To make a living as an author in America in Hawthorne's day was nearly an impossibility, because the reading public was only interested in the characters and scenes that Europe had to offer. As Henry James wrote in a book about Hawthorne, America had nothing to offer a writer:

No State, in the European sense of the word, and indeed barely a specific national name. No sovereign, no court, no personal loyalty, no aristocracy, no church, no clergy, no army, no diplomatic service, no country gentlemen, no palaces, no castles, nor manors, nor old country houses, nor parsonages, nor thatched cottages nor ivied ruins; no cathedrals, nor abbeys, no little Norman churches; no great Universities nor public schools--no Oxford, nor Eton, nor Harrow; no literature, no novels, no museums, no pictures, no political society, no sporting class--no Epson nor Ascot!

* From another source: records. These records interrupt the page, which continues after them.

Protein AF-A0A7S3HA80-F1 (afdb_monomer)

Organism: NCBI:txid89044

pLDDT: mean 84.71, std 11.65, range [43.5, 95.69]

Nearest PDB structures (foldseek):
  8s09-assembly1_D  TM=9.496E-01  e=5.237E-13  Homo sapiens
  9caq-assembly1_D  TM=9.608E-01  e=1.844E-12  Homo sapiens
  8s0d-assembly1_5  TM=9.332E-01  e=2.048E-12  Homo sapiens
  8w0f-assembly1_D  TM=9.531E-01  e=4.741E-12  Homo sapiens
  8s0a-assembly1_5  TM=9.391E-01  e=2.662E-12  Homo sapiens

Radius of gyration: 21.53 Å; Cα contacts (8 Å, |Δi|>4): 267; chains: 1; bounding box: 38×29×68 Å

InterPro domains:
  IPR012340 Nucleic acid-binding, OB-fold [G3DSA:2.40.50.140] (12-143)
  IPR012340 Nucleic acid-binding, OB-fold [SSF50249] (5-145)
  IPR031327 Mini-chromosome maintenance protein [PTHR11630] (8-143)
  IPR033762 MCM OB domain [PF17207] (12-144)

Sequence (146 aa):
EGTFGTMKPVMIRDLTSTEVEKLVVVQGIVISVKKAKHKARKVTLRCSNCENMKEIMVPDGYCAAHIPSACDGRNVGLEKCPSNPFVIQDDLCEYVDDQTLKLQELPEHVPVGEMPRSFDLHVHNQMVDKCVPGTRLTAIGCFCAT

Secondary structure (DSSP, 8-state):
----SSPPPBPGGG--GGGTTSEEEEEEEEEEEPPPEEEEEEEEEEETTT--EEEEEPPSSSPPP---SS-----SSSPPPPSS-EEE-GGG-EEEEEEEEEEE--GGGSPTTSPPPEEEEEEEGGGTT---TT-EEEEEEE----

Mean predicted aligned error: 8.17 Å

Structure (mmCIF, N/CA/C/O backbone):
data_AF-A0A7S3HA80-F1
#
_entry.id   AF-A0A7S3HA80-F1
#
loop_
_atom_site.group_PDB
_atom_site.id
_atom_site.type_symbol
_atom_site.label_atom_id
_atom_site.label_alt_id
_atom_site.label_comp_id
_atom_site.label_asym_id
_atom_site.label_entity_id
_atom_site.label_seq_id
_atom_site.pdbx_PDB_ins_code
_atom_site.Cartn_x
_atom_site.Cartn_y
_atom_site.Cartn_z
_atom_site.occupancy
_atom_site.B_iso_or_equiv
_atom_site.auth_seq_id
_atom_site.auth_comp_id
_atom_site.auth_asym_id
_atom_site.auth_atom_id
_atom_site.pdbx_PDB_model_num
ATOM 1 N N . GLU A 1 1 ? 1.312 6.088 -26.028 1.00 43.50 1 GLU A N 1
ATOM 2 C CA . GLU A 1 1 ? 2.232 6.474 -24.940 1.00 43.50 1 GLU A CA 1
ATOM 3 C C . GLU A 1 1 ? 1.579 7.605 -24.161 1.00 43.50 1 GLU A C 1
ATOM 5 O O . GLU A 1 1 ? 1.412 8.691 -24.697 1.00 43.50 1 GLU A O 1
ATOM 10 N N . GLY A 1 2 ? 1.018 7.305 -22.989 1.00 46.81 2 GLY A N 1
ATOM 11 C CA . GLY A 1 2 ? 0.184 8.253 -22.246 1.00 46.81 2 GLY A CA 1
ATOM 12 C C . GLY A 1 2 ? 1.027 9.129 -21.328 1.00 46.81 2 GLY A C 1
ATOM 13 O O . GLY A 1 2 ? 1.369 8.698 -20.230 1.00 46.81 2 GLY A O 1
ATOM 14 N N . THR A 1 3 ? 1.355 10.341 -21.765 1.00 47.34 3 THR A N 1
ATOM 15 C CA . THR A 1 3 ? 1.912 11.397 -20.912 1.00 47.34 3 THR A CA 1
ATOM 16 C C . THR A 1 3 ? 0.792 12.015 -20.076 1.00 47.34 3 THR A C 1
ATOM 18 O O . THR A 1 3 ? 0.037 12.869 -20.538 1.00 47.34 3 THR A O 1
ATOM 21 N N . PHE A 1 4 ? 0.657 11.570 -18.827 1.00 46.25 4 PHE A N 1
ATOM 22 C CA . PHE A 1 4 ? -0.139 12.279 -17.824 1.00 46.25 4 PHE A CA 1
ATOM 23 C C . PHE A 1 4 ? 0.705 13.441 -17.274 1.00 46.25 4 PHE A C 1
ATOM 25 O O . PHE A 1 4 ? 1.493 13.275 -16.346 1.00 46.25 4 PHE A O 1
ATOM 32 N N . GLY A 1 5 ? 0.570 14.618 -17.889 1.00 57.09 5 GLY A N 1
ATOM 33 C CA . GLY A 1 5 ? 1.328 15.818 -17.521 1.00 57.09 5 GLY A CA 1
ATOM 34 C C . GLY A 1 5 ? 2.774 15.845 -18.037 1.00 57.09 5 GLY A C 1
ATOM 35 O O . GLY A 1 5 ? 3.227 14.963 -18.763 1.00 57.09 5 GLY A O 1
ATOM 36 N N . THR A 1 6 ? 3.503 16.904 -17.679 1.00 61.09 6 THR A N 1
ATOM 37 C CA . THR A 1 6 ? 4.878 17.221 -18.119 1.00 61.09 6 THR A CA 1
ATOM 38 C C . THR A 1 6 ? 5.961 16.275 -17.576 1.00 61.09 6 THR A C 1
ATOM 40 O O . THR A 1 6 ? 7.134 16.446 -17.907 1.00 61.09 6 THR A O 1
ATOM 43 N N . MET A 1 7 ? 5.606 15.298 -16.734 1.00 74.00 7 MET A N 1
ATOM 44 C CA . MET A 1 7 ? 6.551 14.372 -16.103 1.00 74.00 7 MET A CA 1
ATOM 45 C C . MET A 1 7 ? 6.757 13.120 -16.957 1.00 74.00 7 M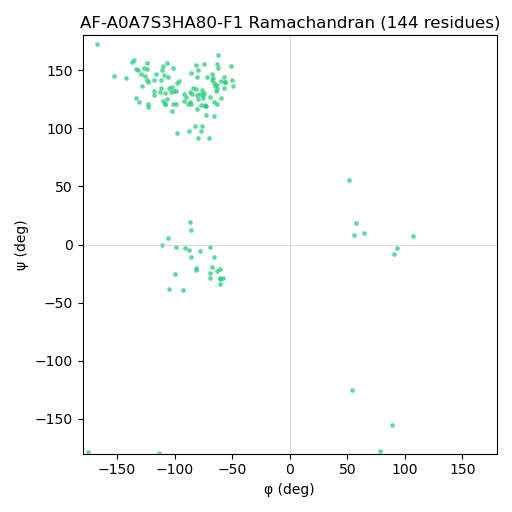ET A C 1
ATOM 47 O O . MET A 1 7 ? 5.808 12.443 -17.348 1.00 74.00 7 MET A O 1
ATOM 51 N N . LYS A 1 8 ? 8.023 12.808 -17.244 1.00 83.50 8 LYS A N 1
ATOM 52 C CA . LYS A 1 8 ? 8.407 11.615 -18.003 1.00 83.50 8 LYS A CA 1
ATOM 53 C C . LYS A 1 8 ? 8.408 10.379 -17.095 1.00 83.50 8 LYS A C 1
ATOM 55 O O . LYS A 1 8 ? 8.793 10.504 -15.932 1.00 83.50 8 LYS A O 1
ATOM 60 N N . PRO A 1 9 ? 8.012 9.203 -17.613 1.00 85.12 9 PRO A N 1
ATOM 61 C CA . PRO A 1 9 ? 8.122 7.959 -16.867 1.00 85.12 9 PRO A CA 1
ATOM 62 C C . PRO A 1 9 ? 9.596 7.634 -16.598 1.00 85.12 9 PRO A C 1
ATOM 64 O O . PRO A 1 9 ? 10.429 7.702 -17.502 1.00 85.12 9 PRO A O 1
ATOM 67 N N . VAL A 1 10 ? 9.900 7.297 -15.350 1.00 87.94 10 VAL A N 1
ATOM 68 C CA . VAL A 1 10 ? 11.223 6.871 -14.885 1.00 87.94 10 VAL A CA 1
ATOM 69 C C . VAL A 1 10 ? 11.264 5.345 -14.881 1.00 87.94 10 VAL A C 1
ATOM 71 O O . VAL A 1 10 ? 10.275 4.685 -14.544 1.00 87.94 10 VAL A O 1
ATOM 74 N N . MET A 1 11 ? 12.400 4.770 -15.278 1.00 86.88 11 MET A N 1
ATOM 75 C CA . MET A 1 11 ? 12.595 3.325 -15.206 1.00 86.88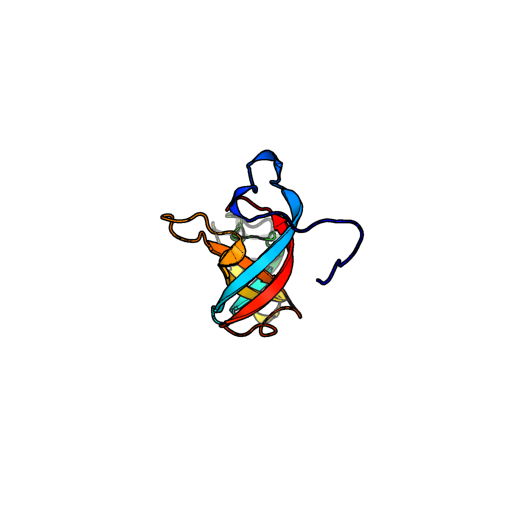 11 MET A CA 1
ATOM 76 C C . MET A 1 11 ? 12.767 2.902 -13.748 1.00 86.88 11 MET A C 1
ATOM 78 O O . MET A 1 11 ? 13.411 3.583 -12.959 1.00 86.88 11 MET A O 1
ATOM 82 N N . ILE A 1 12 ? 12.241 1.734 -13.391 1.00 87.12 12 ILE A N 1
ATOM 83 C CA . ILE A 1 12 ? 12.304 1.212 -12.014 1.00 87.12 12 ILE A CA 1
ATOM 84 C C . ILE A 1 12 ? 13.756 1.029 -11.547 1.00 87.12 12 ILE A C 1
ATOM 86 O O . ILE A 1 12 ? 14.057 1.185 -10.368 1.00 87.12 12 ILE A O 1
ATOM 90 N N . ARG A 1 13 ? 14.670 0.755 -12.481 1.00 86.75 13 ARG A N 1
ATOM 91 C CA . ARG A 1 13 ? 16.113 0.622 -12.235 1.00 86.75 13 ARG A CA 1
ATOM 92 C C . ARG A 1 13 ? 16.797 1.937 -11.885 1.00 86.75 13 ARG A C 1
ATOM 94 O O . ARG A 1 13 ? 17.786 1.904 -11.160 1.00 86.75 13 ARG A O 1
ATOM 101 N N . ASP A 1 14 ? 16.265 3.047 -12.387 1.00 88.50 14 ASP A N 1
ATOM 102 C CA . ASP A 1 14 ? 16.821 4.389 -12.210 1.00 88.50 14 ASP A CA 1
ATOM 103 C C . ASP A 1 14 ? 16.312 5.057 -10.924 1.00 88.50 14 ASP A C 1
ATOM 105 O O . ASP A 1 14 ? 16.752 6.151 -10.583 1.00 88.50 14 ASP A O 1
ATOM 109 N N . LEU A 1 15 ? 15.391 4.413 -10.195 1.00 87.69 15 LEU A N 1
ATOM 110 C CA . LEU A 1 15 ? 14.931 4.887 -8.893 1.00 87.69 15 LEU A CA 1
ATOM 111 C C . LEU A 1 15 ? 16.026 4.662 -7.848 1.00 87.69 15 LEU A C 1
ATOM 113 O O . LEU A 1 15 ? 16.336 3.528 -7.471 1.00 87.69 15 LEU A O 1
ATOM 117 N N . THR A 1 16 ? 16.601 5.757 -7.364 1.00 88.81 16 THR A N 1
ATOM 118 C CA . THR A 1 16 ? 17.634 5.771 -6.329 1.00 88.81 16 THR A CA 1
ATOM 119 C C . THR A 1 16 ? 17.117 6.431 -5.050 1.00 88.81 16 THR A C 1
ATOM 121 O O . THR A 1 16 ? 15.969 6.866 -4.951 1.00 88.81 16 THR A O 1
ATOM 124 N N . SER A 1 17 ? 17.974 6.522 -4.032 1.00 89.00 17 SER A N 1
ATOM 125 C CA . SER A 1 17 ? 17.663 7.231 -2.785 1.00 89.00 17 SER A CA 1
ATOM 126 C C . SER A 1 17 ? 17.360 8.720 -2.996 1.00 89.00 17 SER A C 1
ATOM 128 O O . SER A 1 17 ? 16.700 9.334 -2.162 1.00 89.00 17 SER A O 1
ATOM 130 N N . THR A 1 18 ? 17.808 9.302 -4.110 1.00 89.19 18 THR A N 1
ATOM 131 C CA . THR A 1 18 ? 17.578 10.713 -4.448 1.00 89.19 18 THR A CA 1
ATOM 132 C C . THR A 1 18 ? 16.111 10.995 -4.774 1.00 89.19 18 THR A C 1
ATOM 134 O O . THR A 1 18 ? 15.656 12.133 -4.638 1.00 89.19 18 THR A O 1
ATOM 137 N N . GLU A 1 19 ? 15.364 9.979 -5.205 1.00 87.44 19 GLU A N 1
ATOM 138 C CA . GLU A 1 19 ? 13.954 10.069 -5.584 1.00 87.44 19 GLU A CA 1
ATOM 139 C C . GLU A 1 19 ? 13.000 9.788 -4.414 1.00 87.44 19 GLU A C 1
ATOM 141 O O . GLU A 1 19 ? 11.787 9.898 -4.578 1.00 87.44 19 GLU A O 1
ATOM 146 N N . VAL A 1 20 ? 13.521 9.439 -3.233 1.00 91.00 20 VAL A N 1
ATOM 147 C CA . VAL A 1 20 ? 12.697 9.141 -2.054 1.00 91.00 20 VAL A CA 1
ATOM 148 C C . VAL A 1 20 ? 11.958 10.407 -1.605 1.00 91.00 20 VAL A C 1
ATOM 150 O O . VAL A 1 20 ? 12.499 11.510 -1.655 1.00 91.00 20 VAL A O 1
ATOM 153 N N . GLU A 1 21 ? 10.693 10.238 -1.225 1.00 88.69 21 GLU A N 1
ATOM 154 C CA . GLU A 1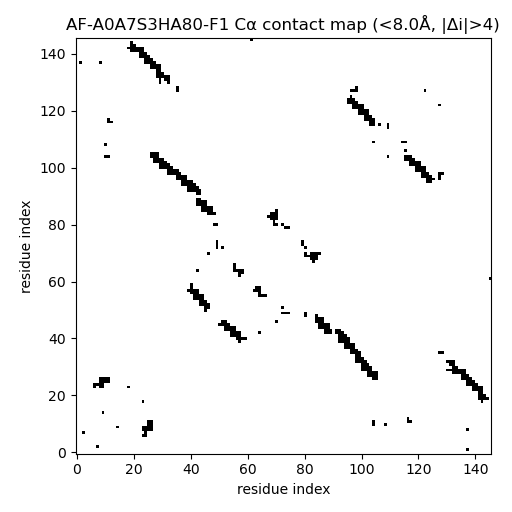 21 ? 9.723 11.295 -0.893 1.00 88.69 21 GLU A CA 1
ATOM 155 C C . GLU A 1 21 ? 9.338 12.222 -2.061 1.00 88.69 21 GLU A C 1
ATOM 157 O O . GLU A 1 21 ? 8.653 13.228 -1.862 1.00 88.69 21 GLU A O 1
ATOM 162 N N . LYS A 1 22 ? 9.731 11.892 -3.300 1.00 89.44 22 LYS A N 1
ATOM 163 C CA . LYS A 1 22 ? 9.347 12.655 -4.496 1.00 89.44 22 LYS A CA 1
ATOM 164 C C . LYS A 1 22 ? 8.221 11.972 -5.262 1.00 89.44 22 LYS A C 1
ATOM 166 O O . LYS A 1 22 ? 8.077 10.749 -5.262 1.00 89.44 22 LYS A O 1
ATOM 171 N N . LEU A 1 23 ? 7.435 12.793 -5.958 1.00 91.12 23 LEU A N 1
ATOM 172 C CA . LEU A 1 23 ? 6.425 12.321 -6.896 1.00 91.12 23 LEU A CA 1
ATOM 173 C C . LEU A 1 23 ? 7.114 11.806 -8.164 1.00 91.12 23 LEU A C 1
ATOM 175 O O . LEU A 1 23 ? 7.791 12.568 -8.857 1.00 91.12 23 LEU A O 1
ATOM 179 N N . VAL A 1 24 ? 6.925 10.526 -8.465 1.00 91.94 24 VAL A N 1
ATOM 180 C CA . VAL A 1 24 ? 7.501 9.858 -9.633 1.00 91.94 24 VAL A CA 1
ATOM 181 C C . VAL A 1 24 ? 6.406 9.230 -10.485 1.00 91.94 24 VAL A C 1
ATOM 183 O O . VAL A 1 24 ? 5.350 8.827 -9.992 1.00 91.94 24 VAL A O 1
ATOM 186 N N . VAL A 1 25 ? 6.673 9.145 -11.785 1.00 92.25 25 VAL A N 1
ATOM 187 C CA . VAL A 1 25 ? 5.834 8.428 -12.747 1.00 92.25 25 VAL A CA 1
ATOM 188 C C . VAL A 1 25 ? 6.567 7.153 -13.129 1.00 92.25 25 VAL A C 1
ATOM 190 O O . VAL A 1 25 ? 7.712 7.217 -13.567 1.00 92.25 25 VAL A O 1
ATOM 193 N N . VAL A 1 26 ? 5.921 6.002 -12.980 1.00 91.69 26 VAL A N 1
ATOM 194 C CA . VAL A 1 26 ? 6.517 4.685 -13.242 1.00 91.69 26 VAL A CA 1
ATOM 195 C C . VAL A 1 26 ? 5.617 3.865 -14.154 1.00 91.69 26 VAL A C 1
ATOM 197 O O . VAL A 1 26 ? 4.390 3.968 -14.104 1.00 91.69 26 VAL A O 1
ATOM 200 N N . GLN A 1 27 ? 6.229 3.044 -15.001 1.00 91.44 27 GLN A N 1
ATOM 201 C CA . GLN A 1 27 ? 5.527 2.172 -15.940 1.00 91.44 27 GLN A CA 1
ATOM 202 C C . GLN A 1 27 ? 5.935 0.723 -15.733 1.00 91.44 27 GLN A C 1
ATOM 204 O O . GLN A 1 27 ? 7.110 0.421 -15.517 1.00 91.44 27 GLN A O 1
ATOM 209 N N . GLY A 1 28 ? 4.958 -0.174 -15.814 1.00 92.44 28 GLY A N 1
ATOM 210 C CA . GLY A 1 28 ? 5.200 -1.586 -15.571 1.00 92.44 28 GLY A CA 1
ATOM 211 C C . GLY A 1 28 ? 3.992 -2.471 -15.830 1.00 92.44 28 GLY A C 1
ATOM 212 O O . GLY A 1 28 ? 2.919 -2.012 -16.234 1.00 92.44 28 GLY A O 1
ATOM 213 N N . ILE A 1 29 ? 4.187 -3.762 -15.583 1.00 94.44 29 ILE A N 1
ATOM 214 C CA . ILE A 1 29 ? 3.160 -4.800 -15.678 1.00 94.44 29 ILE A CA 1
ATOM 215 C C . ILE A 1 29 ? 2.802 -5.255 -14.269 1.00 94.44 29 ILE A C 1
ATOM 217 O O . ILE A 1 29 ? 3.683 -5.583 -13.475 1.00 94.44 29 ILE A O 1
ATOM 221 N N . VAL A 1 30 ? 1.513 -5.303 -13.945 1.00 95.69 30 VAL A N 1
ATOM 222 C CA . VAL A 1 30 ? 1.056 -5.869 -12.671 1.00 95.69 30 VAL A CA 1
ATOM 223 C C . VAL A 1 30 ? 1.200 -7.382 -12.735 1.00 95.69 30 VAL A C 1
ATOM 225 O O . VAL A 1 30 ? 0.561 -8.024 -13.559 1.00 95.69 30 VAL A O 1
ATOM 228 N N . ILE A 1 31 ? 2.008 -7.970 -11.859 1.00 95.31 31 ILE A N 1
ATOM 229 C CA . ILE A 1 31 ? 2.213 -9.428 -11.821 1.00 95.31 31 ILE A CA 1
ATOM 230 C C . ILE A 1 31 ? 1.400 -10.114 -10.732 1.00 95.31 31 ILE A C 1
ATOM 232 O O . ILE A 1 31 ? 1.073 -11.293 -10.841 1.00 95.31 31 ILE A O 1
ATOM 236 N N . SER A 1 32 ? 1.056 -9.387 -9.674 1.00 95.25 32 SER A N 1
ATOM 237 C CA . SER A 1 32 ? 0.250 -9.919 -8.584 1.00 95.25 32 SER A CA 1
ATOM 238 C C . SER A 1 32 ? -0.530 -8.802 -7.913 1.00 95.25 32 SER A C 1
ATOM 240 O O . SER A 1 32 ? -0.044 -7.681 -7.780 1.00 95.25 32 SER A O 1
ATOM 242 N N . VAL A 1 33 ? -1.739 -9.127 -7.477 1.00 95.44 33 VAL A N 1
ATOM 243 C CA . VAL A 1 33 ? -2.635 -8.229 -6.757 1.00 95.44 33 VAL A CA 1
ATOM 244 C C . VAL A 1 33 ? -2.972 -8.912 -5.441 1.00 95.44 33 VAL A C 1
ATOM 246 O O . VAL A 1 33 ? -3.513 -10.020 -5.442 1.00 95.44 33 VAL A O 1
ATOM 249 N N . LYS A 1 34 ? -2.610 -8.297 -4.310 1.00 94.69 34 LYS A N 1
ATOM 250 C CA . LYS A 1 34 ? -3.038 -8.799 -2.998 1.00 94.69 34 LYS A CA 1
ATOM 251 C C . LYS A 1 34 ? -4.517 -8.468 -2.790 1.00 94.69 34 LYS A C 1
ATOM 253 O O . LYS A 1 34 ? -5.044 -7.521 -3.372 1.00 94.69 34 LYS A O 1
ATOM 258 N N . LYS A 1 35 ? -5.189 -9.249 -1.943 1.00 93.56 35 LYS A N 1
ATOM 259 C CA . LYS A 1 35 ? -6.572 -8.957 -1.544 1.00 93.56 35 LYS A CA 1
ATOM 260 C C . LYS A 1 35 ? -6.637 -7.591 -0.862 1.00 93.56 35 LYS A C 1
ATOM 262 O O . LYS A 1 35 ? -5.738 -7.262 -0.084 1.00 93.56 35 LYS A O 1
ATOM 267 N N . ALA A 1 36 ? -7.691 -6.835 -1.156 1.00 93.50 36 ALA A N 1
ATOM 268 C CA . ALA A 1 36 ? -8.000 -5.605 -0.447 1.00 93.50 36 ALA A CA 1
ATOM 269 C C . ALA A 1 36 ? -8.138 -5.882 1.057 1.00 93.50 36 ALA A C 1
ATOM 271 O O . ALA A 1 36 ? -8.674 -6.918 1.468 1.00 93.50 36 ALA A O 1
ATOM 272 N N . LYS A 1 37 ? -7.615 -4.970 1.872 1.00 92.31 37 LYS A N 1
ATOM 273 C CA . LYS A 1 37 ? -7.705 -5.005 3.332 1.00 92.31 37 LYS A CA 1
ATOM 274 C C . LYS A 1 37 ? -8.140 -3.636 3.838 1.00 92.31 37 LYS A C 1
ATOM 276 O O . LYS A 1 37 ? -7.799 -2.615 3.249 1.00 92.31 37 LYS A O 1
ATOM 281 N N . HIS A 1 38 ? -8.840 -3.612 4.963 1.00 90.88 38 HIS A N 1
ATOM 282 C CA . HIS A 1 38 ? -9.198 -2.364 5.625 1.00 90.88 38 HIS A CA 1
ATOM 283 C C . HIS A 1 38 ? -8.078 -1.962 6.588 1.00 90.88 38 HIS A C 1
ATOM 285 O O . HIS A 1 38 ? -7.725 -2.716 7.499 1.00 90.88 38 HIS A O 1
ATOM 291 N N . LYS A 1 39 ? -7.498 -0.780 6.381 1.00 89.12 39 LYS A N 1
ATOM 292 C CA . LYS A 1 39 ? -6.528 -0.162 7.290 1.00 89.12 39 LYS A CA 1
ATOM 293 C C . LYS A 1 39 ? -7.249 0.891 8.129 1.00 89.12 39 LYS A C 1
ATOM 295 O O . LYS A 1 39 ? -7.970 1.722 7.591 1.00 89.12 39 LYS A O 1
ATOM 300 N N . ALA A 1 40 ? -7.044 0.890 9.444 1.00 90.00 40 ALA A N 1
ATOM 301 C CA . ALA A 1 40 ? -7.563 1.959 10.293 1.00 90.00 40 ALA A CA 1
ATOM 302 C C . ALA A 1 40 ? -6.815 3.272 10.007 1.00 90.00 40 ALA A C 1
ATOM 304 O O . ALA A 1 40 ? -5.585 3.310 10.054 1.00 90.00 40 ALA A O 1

Hawthorne was challenged to make up stories out of virtually nothing, and it was only due to his imagination and craftsmanship that he was able to attract a wide enough audience to earn a living. "The Ambitious Guest" is a good example of how Hawthorne took a barren setting and peopled it with characters of his own invention. He chose not to give the characters names, because he wanted to emphasize their insignificance in comparison to the wild and dangerous desolation surrounding them.

Hawthorne does not seem to be implying that man should not be ambitious, but only that man is ambitious by nature and that his life is necessarily precarious. If he happens to achieve a limited success, he is doomed by his mortality to lose everything he builds or acquires. Probably the best expression of the moral of “The Ambitious Guest” is to be found in the book of Ecclesiastes in the Old Testament, in which the Preacher keeps repeating that “All is vanity and vexation of spirit.” Hawthorne’s illustration of man’s impermanence in his somber short story suggests the following lines from Ecclesiastes:

One generation passeth away, and another generation cometh: but the earth abideth for ever.

The sun also ariseth, and the sun goeth down, and hasteth to his place where he arose.

George R. Stewart used the words "Earth Abides" as the title for his best novel, and Ernest Hemingway used the words "The Sun Also Rises" for one of his early novels.